You can give her simple references of the format "XX was employed by us as a nanny from.xx to xx date" and give your phone number. Likely she won't use this, or if she does, they can phone you to discuss.
If they do, you can be very factual about her duties, absences etc and avoid mentioning disability (which after all is speculation as she did not after all disclose one to you).

OffToBedhampton · 12/03/2019 21:40

@ Yoonie

I'm and you thought about that.

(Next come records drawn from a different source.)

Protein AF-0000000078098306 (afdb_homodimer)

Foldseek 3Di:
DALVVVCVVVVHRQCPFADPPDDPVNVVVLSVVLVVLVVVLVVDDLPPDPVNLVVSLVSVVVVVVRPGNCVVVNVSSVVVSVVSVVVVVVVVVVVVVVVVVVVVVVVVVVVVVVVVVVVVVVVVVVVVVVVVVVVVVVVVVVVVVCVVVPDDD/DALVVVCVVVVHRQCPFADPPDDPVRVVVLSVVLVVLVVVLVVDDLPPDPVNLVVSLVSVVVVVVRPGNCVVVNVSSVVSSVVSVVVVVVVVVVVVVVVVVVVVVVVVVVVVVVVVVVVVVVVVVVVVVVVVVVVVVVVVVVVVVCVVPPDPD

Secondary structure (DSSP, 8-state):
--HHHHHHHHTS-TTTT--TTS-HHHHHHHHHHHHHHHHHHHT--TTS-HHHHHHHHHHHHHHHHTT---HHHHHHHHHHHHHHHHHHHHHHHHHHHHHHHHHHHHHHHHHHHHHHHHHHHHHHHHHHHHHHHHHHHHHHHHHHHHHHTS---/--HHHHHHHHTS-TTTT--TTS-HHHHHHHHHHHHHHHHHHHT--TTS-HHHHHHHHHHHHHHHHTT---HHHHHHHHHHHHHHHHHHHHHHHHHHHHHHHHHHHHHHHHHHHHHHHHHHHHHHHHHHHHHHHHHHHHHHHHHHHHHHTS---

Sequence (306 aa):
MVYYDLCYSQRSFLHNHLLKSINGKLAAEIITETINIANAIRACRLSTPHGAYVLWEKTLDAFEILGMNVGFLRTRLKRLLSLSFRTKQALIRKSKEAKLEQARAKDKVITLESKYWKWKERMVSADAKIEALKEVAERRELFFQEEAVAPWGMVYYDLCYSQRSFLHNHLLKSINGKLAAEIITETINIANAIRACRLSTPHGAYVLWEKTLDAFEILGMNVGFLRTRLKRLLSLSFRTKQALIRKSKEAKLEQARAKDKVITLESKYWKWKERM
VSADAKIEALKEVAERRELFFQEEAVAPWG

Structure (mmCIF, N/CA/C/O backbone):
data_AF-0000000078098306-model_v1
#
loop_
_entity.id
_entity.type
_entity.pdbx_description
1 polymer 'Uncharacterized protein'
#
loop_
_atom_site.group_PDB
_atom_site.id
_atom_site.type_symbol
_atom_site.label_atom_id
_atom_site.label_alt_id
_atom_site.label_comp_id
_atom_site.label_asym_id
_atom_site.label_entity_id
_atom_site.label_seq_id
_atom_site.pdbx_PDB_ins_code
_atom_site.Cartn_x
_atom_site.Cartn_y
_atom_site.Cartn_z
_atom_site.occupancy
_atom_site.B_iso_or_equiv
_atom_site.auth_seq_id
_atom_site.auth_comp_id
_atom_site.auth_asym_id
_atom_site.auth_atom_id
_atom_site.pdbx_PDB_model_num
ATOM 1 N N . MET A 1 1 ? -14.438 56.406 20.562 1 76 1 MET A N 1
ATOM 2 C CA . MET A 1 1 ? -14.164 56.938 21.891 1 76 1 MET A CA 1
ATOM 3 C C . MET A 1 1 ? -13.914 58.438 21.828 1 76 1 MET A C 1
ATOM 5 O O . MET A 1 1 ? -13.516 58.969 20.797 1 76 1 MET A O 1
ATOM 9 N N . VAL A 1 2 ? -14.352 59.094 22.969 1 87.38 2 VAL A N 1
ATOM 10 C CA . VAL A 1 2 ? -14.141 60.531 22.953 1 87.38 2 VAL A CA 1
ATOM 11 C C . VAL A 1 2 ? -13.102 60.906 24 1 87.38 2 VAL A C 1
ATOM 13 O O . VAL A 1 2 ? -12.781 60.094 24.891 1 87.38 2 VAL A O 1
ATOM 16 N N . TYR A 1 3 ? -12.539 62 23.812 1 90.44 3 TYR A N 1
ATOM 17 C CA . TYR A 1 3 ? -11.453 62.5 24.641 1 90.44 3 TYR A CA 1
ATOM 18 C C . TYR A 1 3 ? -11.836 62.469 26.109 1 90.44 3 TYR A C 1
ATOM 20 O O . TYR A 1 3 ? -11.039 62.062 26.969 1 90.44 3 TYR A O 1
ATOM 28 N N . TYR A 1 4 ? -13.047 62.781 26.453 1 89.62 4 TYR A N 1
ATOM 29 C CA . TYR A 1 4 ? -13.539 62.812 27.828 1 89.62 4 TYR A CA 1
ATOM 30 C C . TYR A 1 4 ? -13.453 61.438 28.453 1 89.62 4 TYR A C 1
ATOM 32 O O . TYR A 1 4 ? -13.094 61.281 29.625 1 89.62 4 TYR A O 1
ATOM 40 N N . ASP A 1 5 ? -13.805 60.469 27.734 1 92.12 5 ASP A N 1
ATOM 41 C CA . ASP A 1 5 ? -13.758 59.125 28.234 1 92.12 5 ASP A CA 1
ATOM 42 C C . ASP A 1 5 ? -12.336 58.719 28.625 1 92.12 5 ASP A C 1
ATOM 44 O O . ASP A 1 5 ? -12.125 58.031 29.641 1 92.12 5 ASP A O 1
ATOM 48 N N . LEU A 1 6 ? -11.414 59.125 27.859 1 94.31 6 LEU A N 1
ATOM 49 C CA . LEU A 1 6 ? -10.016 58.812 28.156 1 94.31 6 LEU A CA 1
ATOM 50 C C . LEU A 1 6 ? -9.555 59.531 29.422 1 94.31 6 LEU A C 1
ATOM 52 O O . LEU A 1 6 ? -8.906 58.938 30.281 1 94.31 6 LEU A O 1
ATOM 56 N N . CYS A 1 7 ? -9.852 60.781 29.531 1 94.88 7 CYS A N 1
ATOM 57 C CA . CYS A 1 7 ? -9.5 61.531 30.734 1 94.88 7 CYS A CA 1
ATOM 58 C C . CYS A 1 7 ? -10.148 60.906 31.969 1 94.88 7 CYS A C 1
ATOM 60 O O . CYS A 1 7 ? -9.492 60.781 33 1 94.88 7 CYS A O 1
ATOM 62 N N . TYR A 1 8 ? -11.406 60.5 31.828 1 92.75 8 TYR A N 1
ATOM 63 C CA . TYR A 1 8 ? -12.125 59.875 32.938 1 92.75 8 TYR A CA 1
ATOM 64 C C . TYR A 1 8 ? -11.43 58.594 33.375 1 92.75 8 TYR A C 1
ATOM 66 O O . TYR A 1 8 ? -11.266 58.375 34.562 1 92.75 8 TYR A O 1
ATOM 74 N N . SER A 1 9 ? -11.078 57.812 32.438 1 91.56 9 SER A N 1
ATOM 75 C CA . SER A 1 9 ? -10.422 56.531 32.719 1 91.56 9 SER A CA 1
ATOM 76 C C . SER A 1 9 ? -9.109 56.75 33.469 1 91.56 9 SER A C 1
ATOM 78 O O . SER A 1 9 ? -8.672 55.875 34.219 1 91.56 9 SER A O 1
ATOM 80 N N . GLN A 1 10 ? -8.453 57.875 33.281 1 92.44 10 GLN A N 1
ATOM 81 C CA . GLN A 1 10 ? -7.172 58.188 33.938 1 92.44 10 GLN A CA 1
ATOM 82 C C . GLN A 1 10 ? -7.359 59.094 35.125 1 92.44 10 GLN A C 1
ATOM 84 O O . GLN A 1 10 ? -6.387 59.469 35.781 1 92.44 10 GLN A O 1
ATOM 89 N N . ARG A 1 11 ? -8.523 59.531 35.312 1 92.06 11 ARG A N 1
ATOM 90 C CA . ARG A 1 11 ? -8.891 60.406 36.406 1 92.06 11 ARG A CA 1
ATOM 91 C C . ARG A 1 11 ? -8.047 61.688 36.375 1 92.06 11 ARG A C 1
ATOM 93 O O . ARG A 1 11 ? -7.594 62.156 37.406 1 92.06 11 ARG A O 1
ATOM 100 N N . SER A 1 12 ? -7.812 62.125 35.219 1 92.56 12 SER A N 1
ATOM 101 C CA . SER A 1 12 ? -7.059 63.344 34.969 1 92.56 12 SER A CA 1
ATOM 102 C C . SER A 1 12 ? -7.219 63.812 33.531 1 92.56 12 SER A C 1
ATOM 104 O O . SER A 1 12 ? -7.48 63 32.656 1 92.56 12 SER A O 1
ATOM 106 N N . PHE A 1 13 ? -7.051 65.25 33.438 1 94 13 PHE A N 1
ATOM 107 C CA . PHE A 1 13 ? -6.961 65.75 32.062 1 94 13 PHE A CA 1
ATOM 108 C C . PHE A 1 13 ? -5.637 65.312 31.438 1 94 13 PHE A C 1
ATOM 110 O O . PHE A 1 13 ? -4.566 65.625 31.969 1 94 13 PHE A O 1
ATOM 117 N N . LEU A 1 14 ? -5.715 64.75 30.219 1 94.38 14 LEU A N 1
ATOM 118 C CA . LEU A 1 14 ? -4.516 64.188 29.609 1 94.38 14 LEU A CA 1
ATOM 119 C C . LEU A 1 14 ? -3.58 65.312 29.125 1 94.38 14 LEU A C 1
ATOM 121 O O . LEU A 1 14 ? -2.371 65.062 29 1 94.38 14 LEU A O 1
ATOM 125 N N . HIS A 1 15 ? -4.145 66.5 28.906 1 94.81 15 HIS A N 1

You're ahead of me and my little thoughts. Tbh you've done everything that a great parent and childcare employer would do, and I cannot fault you in any way.
In fact I admire you and your kindness xxxx

OffToBedhampton · 12/03/2019 21:42

glad not and. Sorry mistype 😁

Imperfectsusan · 12/03/2019 22:17

I think she doesn't accept your decision and thinks that your husband may be more disposed to see things her way. That there may be some advantage. If she is thinking of an unfair dismissal, she may also hope to get a different reason for the dismissal from him. Best that only one if you deals with any further correspondence-which is you, since you dismissed her.

Imperfectsusan · 12/03/2019 22:29

I agree with@Wellthisisshit too. A nanny agency owner once said to me that it was important to be clear what you want, and also not to say "if you have time", as then they invariably don't. If you want x, ask. They find time, in most situations.

Also, if you want to pay full sick pay and not ssp, add it back as a bonus at the year end for good work, rather than offer it as a built in perk, to discourage a less scrupulous nanny from taking lots of time off.

hedgeharris · 13/03/2019 10:13

Yes that’s excellent advice on specifying more upfront, that’s something we learned too.